Thanks, that would explain it, but what theorem or other can one reference here? –  andreasdr Jul 21 '11 at 13:37
    
Possibly the partial derivative paradox I posted about in the following sci.math post could be of use: <groups.google.com/group/sci.math/msg/9248d1282983f0b7>; –  Dave L. Renfro Jul 21 '11 at 14:11
    
Notice there is another poster called drandreas, who is different from you--so dr does not commute either. –  gary Jul 21 '11 at 21:02
    
Fascinating! :) –  andreasdr Jul 23 '11 at 10:46

1 Answer 1

up vote 6 down vote accepted

Your expectation that these should commute may or may not be due to being confused by the ambiguous notation we use for partial derivatives, which doesn't mark what's being held fixed, only what's being varied. Note that you're taking the derivative w.r.t. $t$ while holding $X$ fixed and the derivative w.r.t. $x$ while holding $t$ fixed, so these are two unrelated partial derivatives in different coordinate systems $(X,t)$ and $(x,t)$ that we have no reason to expect to commute. See also Calculus of variations question from Darcogona.

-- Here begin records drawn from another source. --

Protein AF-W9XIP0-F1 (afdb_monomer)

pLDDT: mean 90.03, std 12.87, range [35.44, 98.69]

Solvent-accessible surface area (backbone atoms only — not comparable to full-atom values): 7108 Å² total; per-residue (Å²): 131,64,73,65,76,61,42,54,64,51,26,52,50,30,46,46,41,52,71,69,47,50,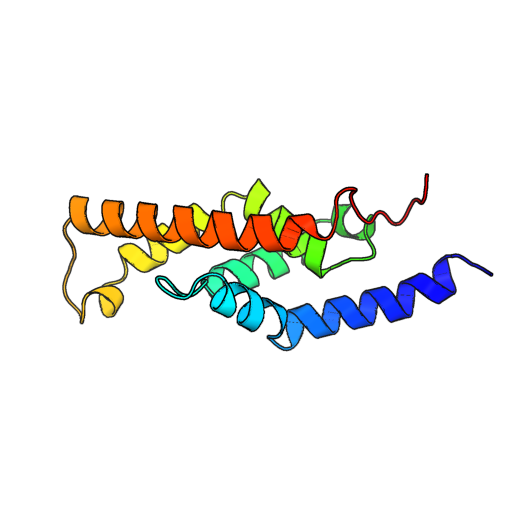51,58,52,51,40,28,70,57,10,71,92,52,62,55,60,63,68,45,52,53,51,18,48,54,51,42,76,70,35,82,71,48,78,51,33,49,44,49,52,60,50,27,55,51,40,31,63,76,68,48,34,54,60,56,45,23,43,57,50,39,72,35,35,73,75,54,78,67,38,83,74,53,71,72,56,26,52,51,46,22,52,53,36,31,56,41,44,51,51,28,52,51,60,60,51,63,80,49,91,56,83,65,46,69,70,80,128

Nearest PDB structures (foldseek):
  8ppl-assembly1_Iy  TM=3.017E-01  e=9.989E+00  Homo sapiens

Organism: NCBI:txid1182541

Sequence (129 aa):
MDSAEVTEPMTAAWAHYVNSNNLLNELRGLSKTYPFSSECLDEAKALVVRDPGSVRSWNYCWLVLVKIEKENLLTKHARALAFKASTWGGKRPTQAESDRLVNACVVEWTRALRQMLRHWDKPPSTTGA

Structure (mmCIF, N/CA/C/O backbone):
data_AF-W9XIP0-F1
#
_entry.id   AF-W9XIP0-F1
#
loop_
_atom_site.group_PDB
_atom_site.id
_atom_site.type_symbol
_atom_site.label_atom_id
_atom_site.label_alt_id
_atom_site.label_comp_id
_atom_site.label_asym_id
_atom_site.label_entity_id
_atom_site.label_seq_id
_atom_site.pdbx_PDB_ins_code
_atom_site.Cartn_x
_atom_site.Cartn_y
_atom_site.Cartn_z
_atom_site.occupancy
_atom_site.B_iso_or_equiv
_atom_site.auth_seq_id
_atom_site.auth_comp_id
_atom_site.auth_asym_id
_atom_site.auth_atom_id
_atom_site.pdbx_PDB_model_num
ATOM 1 N N . MET A 1 1 ? 16.524 1.004 -33.297 1.00 45.47 1 MET A N 1
ATOM 2 C CA . MET A 1 1 ? 16.212 1.813 -32.104 1.00 45.47 1 MET A CA 1
ATOM 3 C C . MET A 1 1 ? 16.481 0.927 -30.918 1.00 45.47 1 MET A C 1
ATOM 5 O O . MET A 1 1 ? 15.804 -0.088 -30.787 1.00 45.47 1 MET A O 1
ATOM 9 N N . ASP A 1 2 ? 17.524 1.234 -30.154 1.00 48.69 2 ASP A N 1
ATOM 10 C CA . ASP A 1 2 ? 17.902 0.419 -29.006 1.00 48.69 2 ASP A CA 1
ATOM 11 C C . ASP A 1 2 ? 16.812 0.506 -27.940 1.00 48.69 2 ASP A C 1
ATOM 13 O O . ASP A 1 2 ? 16.385 1.591 -27.551 1.00 48.69 2 ASP A O 1
ATOM 17 N N . SER A 1 3 ? 16.355 -0.651 -27.457 1.00 55.47 3 SER A N 1
ATOM 18 C CA . SER A 1 3 ? 15.330 -0.740 -26.410 1.00 55.47 3 SER A CA 1
ATOM 19 C C . SER A 1 3 ? 15.707 0.060 -25.152 1.00 55.47 3 SER A C 1
ATOM 21 O O . SER A 1 3 ? 14.817 0.465 -24.409 1.00 55.47 3 SER A O 1
ATOM 23 N N . ALA A 1 4 ? 17.004 0.309 -24.938 1.00 57.38 4 ALA A N 1
ATOM 24 C CA . ALA A 1 4 ? 17.547 1.091 -23.833 1.00 57.38 4 ALA A CA 1
ATOM 25 C C . ALA A 1 4 ? 17.150 2.583 -23.884 1.00 57.38 4 ALA A C 1
ATOM 27 O O . ALA A 1 4 ? 16.726 3.124 -22.861 1.00 57.38 4 ALA A O 1
ATOM 28 N N . GLU A 1 5 ? 17.187 3.223 -25.063 1.00 56.03 5 GLU A N 1
ATOM 29 C CA . GLU A 1 5 ? 16.898 4.664 -25.223 1.00 56.03 5 GLU A CA 1
ATOM 30 C C . GLU A 1 5 ? 15.441 5.021 -24.886 1.00 56.03 5 GLU A C 1
ATOM 32 O O . GLU A 1 5 ? 15.149 6.133 -24.452 1.00 56.03 5 GLU A O 1
ATOM 37 N N . VAL A 1 6 ? 14.511 4.073 -25.042 1.00 60.75 6 VAL A N 1
ATOM 38 C CA . VAL A 1 6 ? 13.088 4.280 -24.720 1.00 60.75 6 VAL A CA 1
ATOM 39 C C . VAL A 1 6 ? 12.790 3.959 -23.248 1.00 60.75 6 VAL A C 1
ATOM 41 O O . VAL A 1 6 ? 11.911 4.571 -22.640 1.00 60.75 6 VAL A O 1
ATOM 44 N N . THR A 1 7 ? 13.535 3.032 -22.636 1.00 66.56 7 THR A N 1
ATOM 45 C CA . THR A 1 7 ? 13.277 2.590 -21.254 1.00 66.56 7 THR A CA 1
ATOM 46 C C . THR A 1 7 ? 13.696 3.593 -20.182 1.00 66.56 7 THR A C 1
ATOM 48 O O . THR A 1 7 ? 13.029 3.671 -19.149 1.00 66.56 7 THR A O 1
ATOM 51 N N . GLU A 1 8 ? 14.746 4.385 -20.399 1.00 73.88 8 GLU A N 1
ATOM 52 C CA . GLU A 1 8 ? 15.220 5.379 -19.423 1.00 73.88 8 GLU A CA 1
ATOM 53 C C . GLU A 1 8 ? 14.191 6.484 -19.113 1.00 73.88 8 GLU A C 1
ATOM 55 O O . GLU A 1 8 ? 13.838 6.649 -17.938 1.00 73.88 8 GLU A O 1
ATOM 60 N N . PRO A 1 9 ? 13.630 7.205 -20.107 1.00 77.25 9 PRO A N 1
ATOM 61 C CA . PRO A 1 9 ? 12.633 8.239 -19.834 1.00 77.25 9 PRO A CA 1
ATOM 62 C C . PRO A 1 9 ? 11.344 7.660 -19.235 1.00 77.25 9 PRO A C 1
ATOM 64 O O . PRO A 1 9 ? 10.737 8.278 -18.357 1.00 77.25 9 PRO A O 1
ATOM 67 N N . MET A 1 10 ? 10.947 6.446 -19.635 1.00 79.31 10 MET A N 1
ATOM 68 C CA . MET A 1 10 ? 9.800 5.754 -19.038 1.00 79.31 10 MET A CA 1
ATOM 69 C C . MET A 1 10 ? 10.051 5.387 -17.571 1.00 79.31 10 MET A C 1
ATOM 71 O O . MET A 1 10 ? 9.175 5.589 -16.728 1.00 79.31 10 MET A O 1
ATOM 75 N N . THR A 1 11 ? 11.252 4.905 -17.244 1.00 81.94 11 THR A N 1
ATOM 76 C CA . THR A 1 11 ? 11.651 4.596 -15.863 1.00 81.94 11 THR A CA 1
ATOM 77 C C . THR A 1 11 ? 11.613 5.854 -14.996 1.00 81.94 11 THR A C 1
ATOM 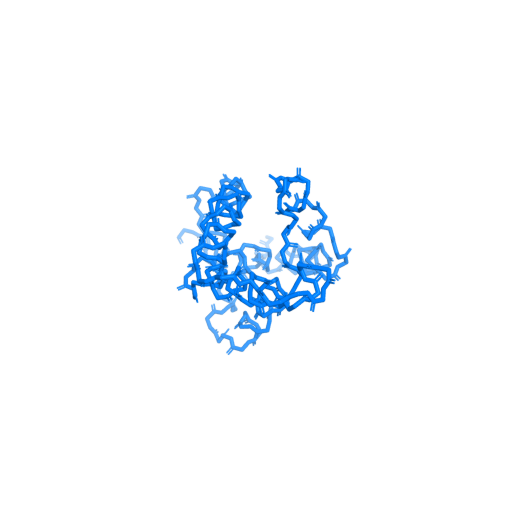79 O O . THR A 1 11 ? 11.028 5.842 -13.909 1.00 81.94 11 THR A O 1
ATOM 82 N N . ALA A 1 12 ? 12.162 6.966 -15.495 1.00 84.62 12 ALA A N 1
ATOM 83 C CA . ALA A 1 12 ? 12.160 8.248 -14.794 1.00 84.62 12 ALA A CA 1
ATOM 84 C C . ALA A 1 12 ? 10.737 8.780 -14.550 1.00 84.62 12 ALA A C 1
ATOM 86 O O . ALA A 1 12 ? 10.433 9.249 -13.451 1.00 84.62 12 ALA A O 1
ATOM 87 N N . AL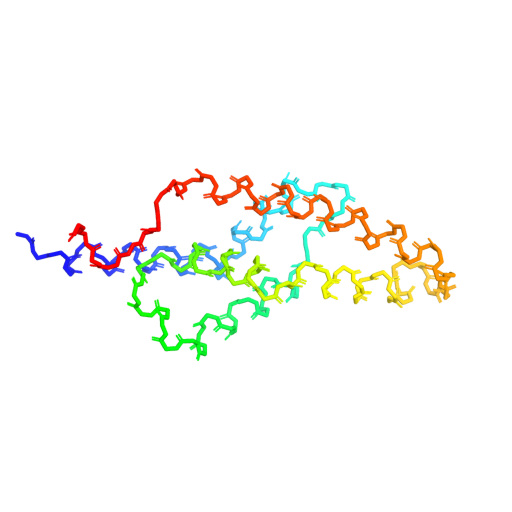A A 1 13 ? 9.840 8.655 -15.533 1.00 88.38 13 ALA A N 1
ATOM 88 C CA . ALA A 1 13 ? 8.447 9.074 -15.397 1.00 88.38 13 ALA A CA 1
ATOM 89 C C . ALA A 1 13 ? 7.710 8.293 -14.295 1.00 88.38 13 ALA A C 1
ATOM 91 O O . ALA A 1 13 ? 7.041 8.900 -13.455 1.00 88.38 13 ALA A O 1
ATOM 92 N N . TRP A 1 14 ? 7.872 6.965 -14.236 1.00 91.31 14 TRP A N 1
ATOM 93 C CA . TRP A 1 14 ? 7.274 6.153 -13.169 1.00 91.31 14 TRP A CA 1
ATOM 94 C C . TRP A 1 14 ? 7.894 6.431 -11.804 1.00 91.31 14 TRP A C 1
ATOM 96 O O . TRP A 1 14 ? 7.168 6.506 -10.812 1.00 91.31 14 TRP A O 1
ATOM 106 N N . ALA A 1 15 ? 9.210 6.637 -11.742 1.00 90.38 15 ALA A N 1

P.S.: The reason that partial derivatives within one and the same coordinate system usually commute is basically that

$$ \begin{eqnarray} && \left(\frac{\left(f(x+\Delta x,y+\Delta y)-f(x+\Delta x,y)\right)}{\Delta y}-\frac{\left(f(x,y+\Delta y)-f(x,y)\right)}{\Delta y}\right)/\Delta x\\ &=& \left(\frac{\left(f(x+\Delta x,y+\Delta y)-f(x,y+\Delta y)\right)}{\Delta x}-\frac{\left(f(x+\Delta x,y)-f(x,y)\right)}{\Delta x}\right)/\Delta y\;. \end{eqnarray} $$

This works because you reach the same point whether you first move by $\Delta x$ keeping $y$ fixed and then move by $\Delta y$ keeping $x$ fixed or vice versa, whereas this is usually not the case if the two steps are along axes in different coordinate systems.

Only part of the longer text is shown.